Arguments in Favor of Defense Attorneys Defending Clients Whom They Know Are Guilty (Question 3)

The question that many defense attorneys face most of the time is why they would defend people who they know are guilty. Defense attorneys have their own reasons why they choose to do so. However, there are some common arguments that they all share in their defense for defending guilty individuals. Current essay highlights relevant arguments in favor of attorneys defending guilty clients.

One of the arguments in favor of attorneys defending clients they know are guilty is to protect the system from interference by the government so that in the long run the innocent man is not imprisoned just because the government says so. Kindley (2009) affirms that it is meant to ensure that the proper trial procedure is followed, whereby the prosecution provides evidence that will prove their client’s guilt beyond any doubt. If the procedure is not followed, then even the innocent men will not be able to defend themselves when the government, society, and the entire criminal justice system perceive them as guilty.

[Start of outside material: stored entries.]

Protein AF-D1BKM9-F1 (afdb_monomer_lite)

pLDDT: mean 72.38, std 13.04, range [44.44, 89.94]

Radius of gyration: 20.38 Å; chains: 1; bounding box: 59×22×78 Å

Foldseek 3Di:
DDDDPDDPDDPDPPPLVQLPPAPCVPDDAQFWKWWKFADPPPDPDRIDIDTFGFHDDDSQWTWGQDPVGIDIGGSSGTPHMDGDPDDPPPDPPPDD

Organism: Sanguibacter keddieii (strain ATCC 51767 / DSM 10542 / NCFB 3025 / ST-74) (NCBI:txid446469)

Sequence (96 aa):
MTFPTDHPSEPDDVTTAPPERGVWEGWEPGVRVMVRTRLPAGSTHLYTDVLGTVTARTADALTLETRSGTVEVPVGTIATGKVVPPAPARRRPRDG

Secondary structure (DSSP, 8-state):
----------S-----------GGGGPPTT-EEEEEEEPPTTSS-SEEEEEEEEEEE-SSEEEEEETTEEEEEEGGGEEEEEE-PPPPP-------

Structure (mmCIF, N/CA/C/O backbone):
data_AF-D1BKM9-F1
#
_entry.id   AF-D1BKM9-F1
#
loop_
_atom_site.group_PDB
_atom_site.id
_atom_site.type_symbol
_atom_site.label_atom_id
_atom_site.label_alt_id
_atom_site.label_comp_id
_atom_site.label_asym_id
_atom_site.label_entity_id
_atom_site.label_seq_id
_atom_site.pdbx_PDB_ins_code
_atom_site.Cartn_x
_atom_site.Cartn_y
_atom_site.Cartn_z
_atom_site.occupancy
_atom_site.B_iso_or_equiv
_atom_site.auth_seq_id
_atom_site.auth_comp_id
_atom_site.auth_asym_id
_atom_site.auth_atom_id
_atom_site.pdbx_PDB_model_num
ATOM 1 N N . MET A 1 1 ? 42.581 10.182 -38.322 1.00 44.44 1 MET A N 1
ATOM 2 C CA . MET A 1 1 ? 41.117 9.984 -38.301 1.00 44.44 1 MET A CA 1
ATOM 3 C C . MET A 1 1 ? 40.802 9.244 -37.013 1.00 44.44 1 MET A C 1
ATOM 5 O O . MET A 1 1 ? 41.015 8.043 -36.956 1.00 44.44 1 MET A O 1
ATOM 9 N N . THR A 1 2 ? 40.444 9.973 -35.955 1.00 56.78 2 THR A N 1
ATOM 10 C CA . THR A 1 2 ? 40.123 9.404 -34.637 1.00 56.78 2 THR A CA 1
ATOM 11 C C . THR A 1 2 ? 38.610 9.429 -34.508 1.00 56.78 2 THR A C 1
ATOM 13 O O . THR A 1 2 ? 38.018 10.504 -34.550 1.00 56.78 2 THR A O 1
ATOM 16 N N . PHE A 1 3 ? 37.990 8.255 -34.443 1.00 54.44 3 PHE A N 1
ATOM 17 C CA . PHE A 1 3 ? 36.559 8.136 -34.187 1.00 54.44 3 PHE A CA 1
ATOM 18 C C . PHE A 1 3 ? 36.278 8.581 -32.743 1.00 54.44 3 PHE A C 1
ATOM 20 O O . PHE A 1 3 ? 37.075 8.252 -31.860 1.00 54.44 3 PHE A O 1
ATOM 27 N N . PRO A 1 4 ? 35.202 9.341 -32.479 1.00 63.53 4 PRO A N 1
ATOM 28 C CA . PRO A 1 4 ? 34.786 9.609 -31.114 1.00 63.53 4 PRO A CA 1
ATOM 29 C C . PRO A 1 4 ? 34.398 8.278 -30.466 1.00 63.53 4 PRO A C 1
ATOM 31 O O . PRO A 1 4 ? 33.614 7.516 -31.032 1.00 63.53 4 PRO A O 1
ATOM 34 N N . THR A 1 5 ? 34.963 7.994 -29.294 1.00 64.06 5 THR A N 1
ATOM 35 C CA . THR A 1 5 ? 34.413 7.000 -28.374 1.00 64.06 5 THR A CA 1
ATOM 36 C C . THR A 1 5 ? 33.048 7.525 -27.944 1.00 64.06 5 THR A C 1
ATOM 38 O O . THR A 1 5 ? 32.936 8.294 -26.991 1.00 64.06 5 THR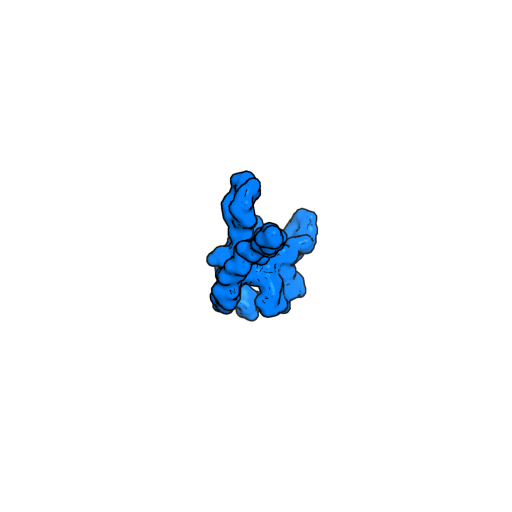 A O 1
ATOM 41 N N . ASP A 1 6 ? 32.028 7.176 -28.726 1.00 58.16 6 ASP A N 1
ATOM 42 C CA . ASP A 1 6 ? 30.650 7.100 -28.262 1.00 58.16 6 ASP A CA 1
ATOM 43 C C . ASP A 1 6 ? 30.667 6.345 -26.932 1.00 58.16 6 ASP A C 1
ATOM 45 O O . ASP A 1 6 ? 31.427 5.391 -26.788 1.00 58.16 6 ASP A O 1
ATOM 49 N N . HIS A 1 7 ? 29.953 6.856 -25.940 1.00 60.91 7 HIS A N 1
ATOM 50 C CA . HIS A 1 7 ? 29.933 6.364 -24.572 1.00 60.91 7 HIS A CA 1
ATOM 51 C C . HIS A 1 7 ? 28.723 5.424 -24.479 1.00 60.91 7 HIS A C 1
ATOM 53 O O . HIS A 1 7 ? 27.637 5.910 -24.163 1.00 60.91 7 HIS A O 1
ATOM 59 N N . PRO A 1 8 ? 28.822 4.110 -24.775 1.00 60.12 8 PRO A N 1
ATOM 60 C CA . PRO A 1 8 ? 27.660 3.255 -24.707 1.00 60.12 8 PRO A CA 1
ATOM 61 C C . PRO A 1 8 ? 27.647 2.672 -23.304 1.00 60.12 8 PRO A C 1
ATOM 63 O O . PRO A 1 8 ? 28.391 1.742 -23.004 1.00 60.12 8 PRO A O 1
ATOM 66 N N . SER A 1 9 ? 26.860 3.260 -22.419 1.00 47.50 9 SER A N 1
ATOM 67 C CA . SER A 1 9 ? 26.227 2.548 -21.309 1.00 47.50 9 SER A CA 1
ATOM 68 C C . SER A 1 9 ? 25.225 3.515 -20.718 1.00 47.50 9 SER A C 1
ATOM 70 O O . SER A 1 9 ? 25.524 4.284 -19.804 1.00 47.50 9 SER A O 1
ATOM 72 N N . GLU A 1 10 ? 24.049 3.511 -21.341 1.00 56.25 10 GLU A N 1
ATOM 73 C CA . GLU A 1 10 ? 22.800 3.834 -20.668 1.00 56.25 10 GLU A CA 1
ATOM 74 C C . GLU A 1 10 ? 22.860 3.306 -19.226 1.00 56.25 10 GLU A C 1
ATOM 76 O O . GLU A 1 10 ? 23.337 2.186 -19.009 1.00 56.25 10 GLU A O 1
ATOM 81 N N . PRO A 1 11 ? 22.472 4.132 -18.241 1.00 52.38 11 PRO A N 1
ATOM 82 C CA . PRO A 1 11 ? 22.480 3.728 -16.847 1.00 52.38 11 PRO A CA 1
ATOM 83 C C . PRO A 1 11 ? 21.682 2.442 -16.739 1.00 52.38 11 PRO A C 1
ATOM 85 O O . PRO A 1 11 ? 20.580 2.385 -17.279 1.00 52.38 11 PRO A O 1
ATOM 88 N N . ASP A 1 12 ? 22.291 1.456 -16.082 1.00 56.78 12 ASP A N 1
ATOM 89 C CA . ASP A 1 12 ? 21.708 0.215 -15.606 1.00 56.78 12 ASP A CA 1
ATOM 90 C C . ASP A 1 12 ? 20.215 0.136 -15.912 1.00 56.78 12 ASP A C 1
ATOM 92 O O . ASP A 1 12 ? 19.385 0.673 -15.169 1.00 56.78 12 ASP A O 1
ATOM 96 N N . ASP A 1 13 ? 19.896 -0.509 -17.038 1.00 49.66 13 ASP A N 1
ATOM 97 C CA . ASP A 1 13 ? 18.603 -1.130 -17.262 1.00 49.66 13 ASP A CA 1
ATOM 98 C C . ASP A 1 13 ? 18.421 -2.052 -16.058 1.00 49.66 13 ASP A C 1
ATOM 100 O O . ASP A 1 13 ? 18.891 -3.194 -16.014 1.00 49.66 13 ASP A O 1
ATOM 104 N N . VAL A 1 14 ? 17.869 -1.485 -14.981 1.00 55.84 14 VAL A N 1
ATOM 105 C CA . VAL A 1 14 ? 17.349 -2.239 -13.868 1.00 55.84 14 VAL A CA 1
ATOM 106 C C . VAL A 1 14 ? 16.330 -3.104 -14.556 1.00 55.84 14 VAL A C 1
ATOM 108 O O . VAL A 1 14 ? 15.250 -2.637 -14.911 1.00 55.84 14 VAL A O 1
ATOM 111 N N . THR A 1 15 ? 16.742 -4.342 -14.821 1.00 47.66 15 THR A N 1
ATOM 112 C CA . THR A 1 15 ? 15.889 -5.454 -15.184 1.00 47.66 15 THR A CA 1
ATOM 113 C C . THR A 1 15 ? 14.836 -5.481 -14.094 1.00 47.66 15 THR A C 1
ATOM 115 O O . THR A 1 15 ? 14.975 -6.107 -13.043 1.00 47.66 15 THR A O 1
ATOM 118 N N . THR A 1 16 ? 13.806 -4.673 -14.301 1.00 53.25 16 THR A N 1
ATOM 119 C CA . THR A 1 16 ? 12.626 -4.594 -13.479 1.00 53.25 16 THR A CA 1
ATOM 120 C C . THR A 1 16 ? 11.875 -5.789 -13.988 1.00 53.25 16 THR A C 1
ATOM 122 O O . THR A 1 16 ? 11.050 -5.697 -14.895 1.00 53.25 16 THR A O 1
ATOM 125 N N . ALA A 1 17 ? 12.277 -6.955 -13.473 1.00 47.09 17 ALA A N 1
ATOM 126 C CA . ALA A 1 17 ? 11.445 -8.132 -13.529 1.00 47.09 17 ALA A CA 1
ATOM 127 C C . ALA A 1 17 ? 10.027 -7.639 -13.203 1.00 47.09 17 ALA A C 1
ATOM 129 O O . ALA A 1 17 ? 9.883 -6.886 -12.228 1.00 47.09 17 ALA A O 1
ATOM 130 N N . PRO A 1 18 ? 9.031 -7.930 -14.063 1.00 52.00 18 PRO A N 1
ATOM 131 C CA . PRO A 1 18 ? 7.686 -7.400 -13.903 1.00 52.00 18 PRO A CA 1
ATOM 132 C C . PRO A 1 18 ? 7.295 -7.589 -12.440 1.00 52.00 18 PRO A C 1
ATOM 134 O O . PRO A 1 18 ? 7.492 -8.698 -11.935 1.00 52.00 18 PRO A O 1
ATOM 137 N N . PRO A 1 19 ? 6.868 -6.514 -11.747 1.00 54.84 19 PRO A N 1
ATOM 138 C CA . PRO A 1 19 ? 6.715 -6.514 -10.301 1.00 54.84 19 PRO A CA 1
ATOM 139 C C . PRO A 1 19 ? 5.866 -7.719 -9.953 1.00 54.84 19 PRO A C 1
ATOM 141 O O . PRO A 1 19 ? 4.716 -7.806 -10.391 1.00 54.84 19 PRO A O 1
ATOM 144 N N . GLU A 1 20 ? 6.476 -8.697 -9.282 1.00 58.19 20 GLU A N 1
ATOM 145 C CA . GLU A 1 20 ? 5.810 -9.955 -8.988 1.00 58.19 20 GLU A CA 1
ATOM 146 C C . GLU A 1 20 ? 4.526 -9.586 -8.266 1.00 58.19 20 GLU A C 1
ATOM 148 O O . GLU A 1 20 ? 4.571 -8.959 -7.206 1.00 58.19 20 GLU A O 1
ATOM 153 N N . ARG A 1 21 ? 3.399 -9.839 -8.939 1.00 58.66 21 ARG A N 1
ATOM 154 C CA . ARG A 1 21 ? 2.073 -9.346 -8.577 1.00 58.66 21 ARG A CA 1
ATOM 155 C C . ARG A 1 21 ? 1.787 -9.726 -7.137 1.00 58.66 21 ARG A C 1
ATOM 157 O O . ARG A 1 21 ? 1.469 -10.872 -6.824 1.00 58.66 21 ARG A O 1
ATOM 164 N N . GLY A 1 22 ? 2.037 -8.779 -6.246 1.00 64.31 22 GLY A N 1
ATOM 165 C CA . GLY A 1 22 ? 2.136 -9.087 -4.841 1.00 64.31 22 GLY A CA 1
ATOM 166 C C . GLY A 1 22 ? 0.795 -8.999 -4.152 1.00 64.31 22 GLY A C 1
ATOM 167 O O . GLY A 1 22 ? -0.183 -8.451 -4.658 1.00 64.31 22 GLY A O 1
ATOM 168 N N . VAL A 1 23 ? 0.781 -9.482 -2.915 1.00 68.88 23 VAL A N 1
ATOM 169 C CA . VAL A 1 23 ? -0.383 -9.492 -2.019 1.00 68.88 23 VAL A CA 1
ATOM 170 C C . VAL A 1 23 ? -1.077 -8.128 -1.853 1.00 68.88 23 VAL A C 1
ATOM 172 O O . VAL A 1 23 ? -2.197 -8.088 -1.352 1.00 68.88 23 VAL A O 1
ATOM 175 N N . TRP A 1 24 ? -0.439 -7.027 -2.268 1.00 73.75 24 TRP A N 1
ATOM 176 C CA . TRP A 1 24 ? -0.964 -5.662 -2.227 1.00 73.75 24 TRP A CA 1
ATOM 177 C C . TRP A 1 24 ? -2.013 -5.332 -3.294 1.00 73.75 24 TRP A C 1
ATOM 179 O O . TRP A 1 24 ? -2.814 -4.423 -3.081 1.00 73.75 24 TRP A O 1
ATOM 189 N N . GLU A 1 25 ? -2.094 -6.085 -4.395 1.00 75.00 25 GLU A N 1
ATOM 190 C CA . GLU A 1 25 ? -3.168 -5.913 -5.390 1.00 75.00 25 GLU A CA 1
ATOM 191 C C . GLU A 1 25 ? -4.559 -6.236 -4.824 1.00 75.00 25 GLU A C 1
ATOM 193 O O . GLU A 1 25 ? -5.571 -5.763 -5.335 1.00 75.00 25 GLU A O 1
ATOM 198 N N . GLY A 1 26 ? -4.626 -7.027 -3.751 1.00 77.69 26 GLY A N 1
ATOM 199 C CA . GLY A 1 26 ? -5.871 -7.361 -3.064 1.00 77.69 26 GLY A CA 1
ATOM 200 C C . GLY A 1 26 ? -6.320 -6.323 -2.034 1.00 77.69 26 GLY A C 1
ATOM 201 O O . GLY A 1 26 ? -7.385 -6.486 -1.450 1.00 77.69 26 GLY A O 1
ATOM 202 N N . TRP A 1 27 ? -5.533 -5.277 -1.765 1.00 84.56 27 TRP A N 1
ATOM 203 C CA . TRP A 1 27 ? -5.816 -4.358 -0.659 1.00 84.56 27 TRP A CA 1
ATOM 204 C C . TRP A 1 27 ? -6.780 -3.256 -1.060 1.00 84.56 27 TRP A C 1
ATOM 206 O O . TRP A 1 27 ? -6.547 -2.549 -2.039 1.00 84.56 27 TRP A O 1
ATOM 216 N N . GLU A 1 28 ? -7.849 -3.090 -0.292 1.00 80.56 28 GLU A N 1
ATOM 217 C CA . GLU A 1 28 ? -8.795 -1.999 -0.492 1.00 80.56 28 GLU A CA 1
ATOM 218 C C . GLU A 1 28 ? -8.248 -0.677 0.072 1.00 80.56 28 GLU A C 1
ATOM 220 O O . GLU A 1 28 ? -7.576 -0.674 1.109 1.00 80.56 28 GLU A O 1
ATOM 225 N N . PRO A 1 29 ? -8.534 0.467 -0.573 1.00 84.88 29 PRO A N 1
ATOM 226 C CA . PRO A 1 29 ? -8.258 1.760 0.034 1.00 84.88 29 PRO A CA 1
ATOM 227 C C . PRO A 1 29 ? -9.002 1.881 1.375 1.00 84.88 29 PRO A C 1
ATOM 229 O O . PRO A 1 29 ? -10.157 1.485 1.501 1.00 84.88 29 PRO A O 1
ATOM 232 N N . GLY A 1 30 ? -8.323 2.400 2.396 1.00 83.56 30 GLY A N 1
ATOM 233 C CA . GLY A 1 30 ? -8.808 2.474 3.775 1.00 83.56 30 GLY A CA 1
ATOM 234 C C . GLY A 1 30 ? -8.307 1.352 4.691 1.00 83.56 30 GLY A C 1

Another argument in favor of defense attorneys is that they believe that every person has a right under the constitution to receive a fair trial even if they are guilty. According to DuBose (2012), without a fair trial that provides the accused with a clear, resourceful, and motivated attorney, there cannot be a legal form of guilt. Thus, without the state remaining committed to providing a defendant with a fair trial even the jury findings of guilt cannot be said to have any legitimacy. Defense lawyers argue that there is a big problem of inadequate indigent defense. Further, there is much inequality within the justice system. They continue affirming that defending someone does not necessarily mean that they will be set free and thus not pay for their crimes. Therefore, there is a need for some form of buffer and defense for the defendant even if he/she is guilty. For this reason, by not establishing a fair trial for all there will be no possibility to stop the prosecution from acting inadequate in their persistence to convict a person.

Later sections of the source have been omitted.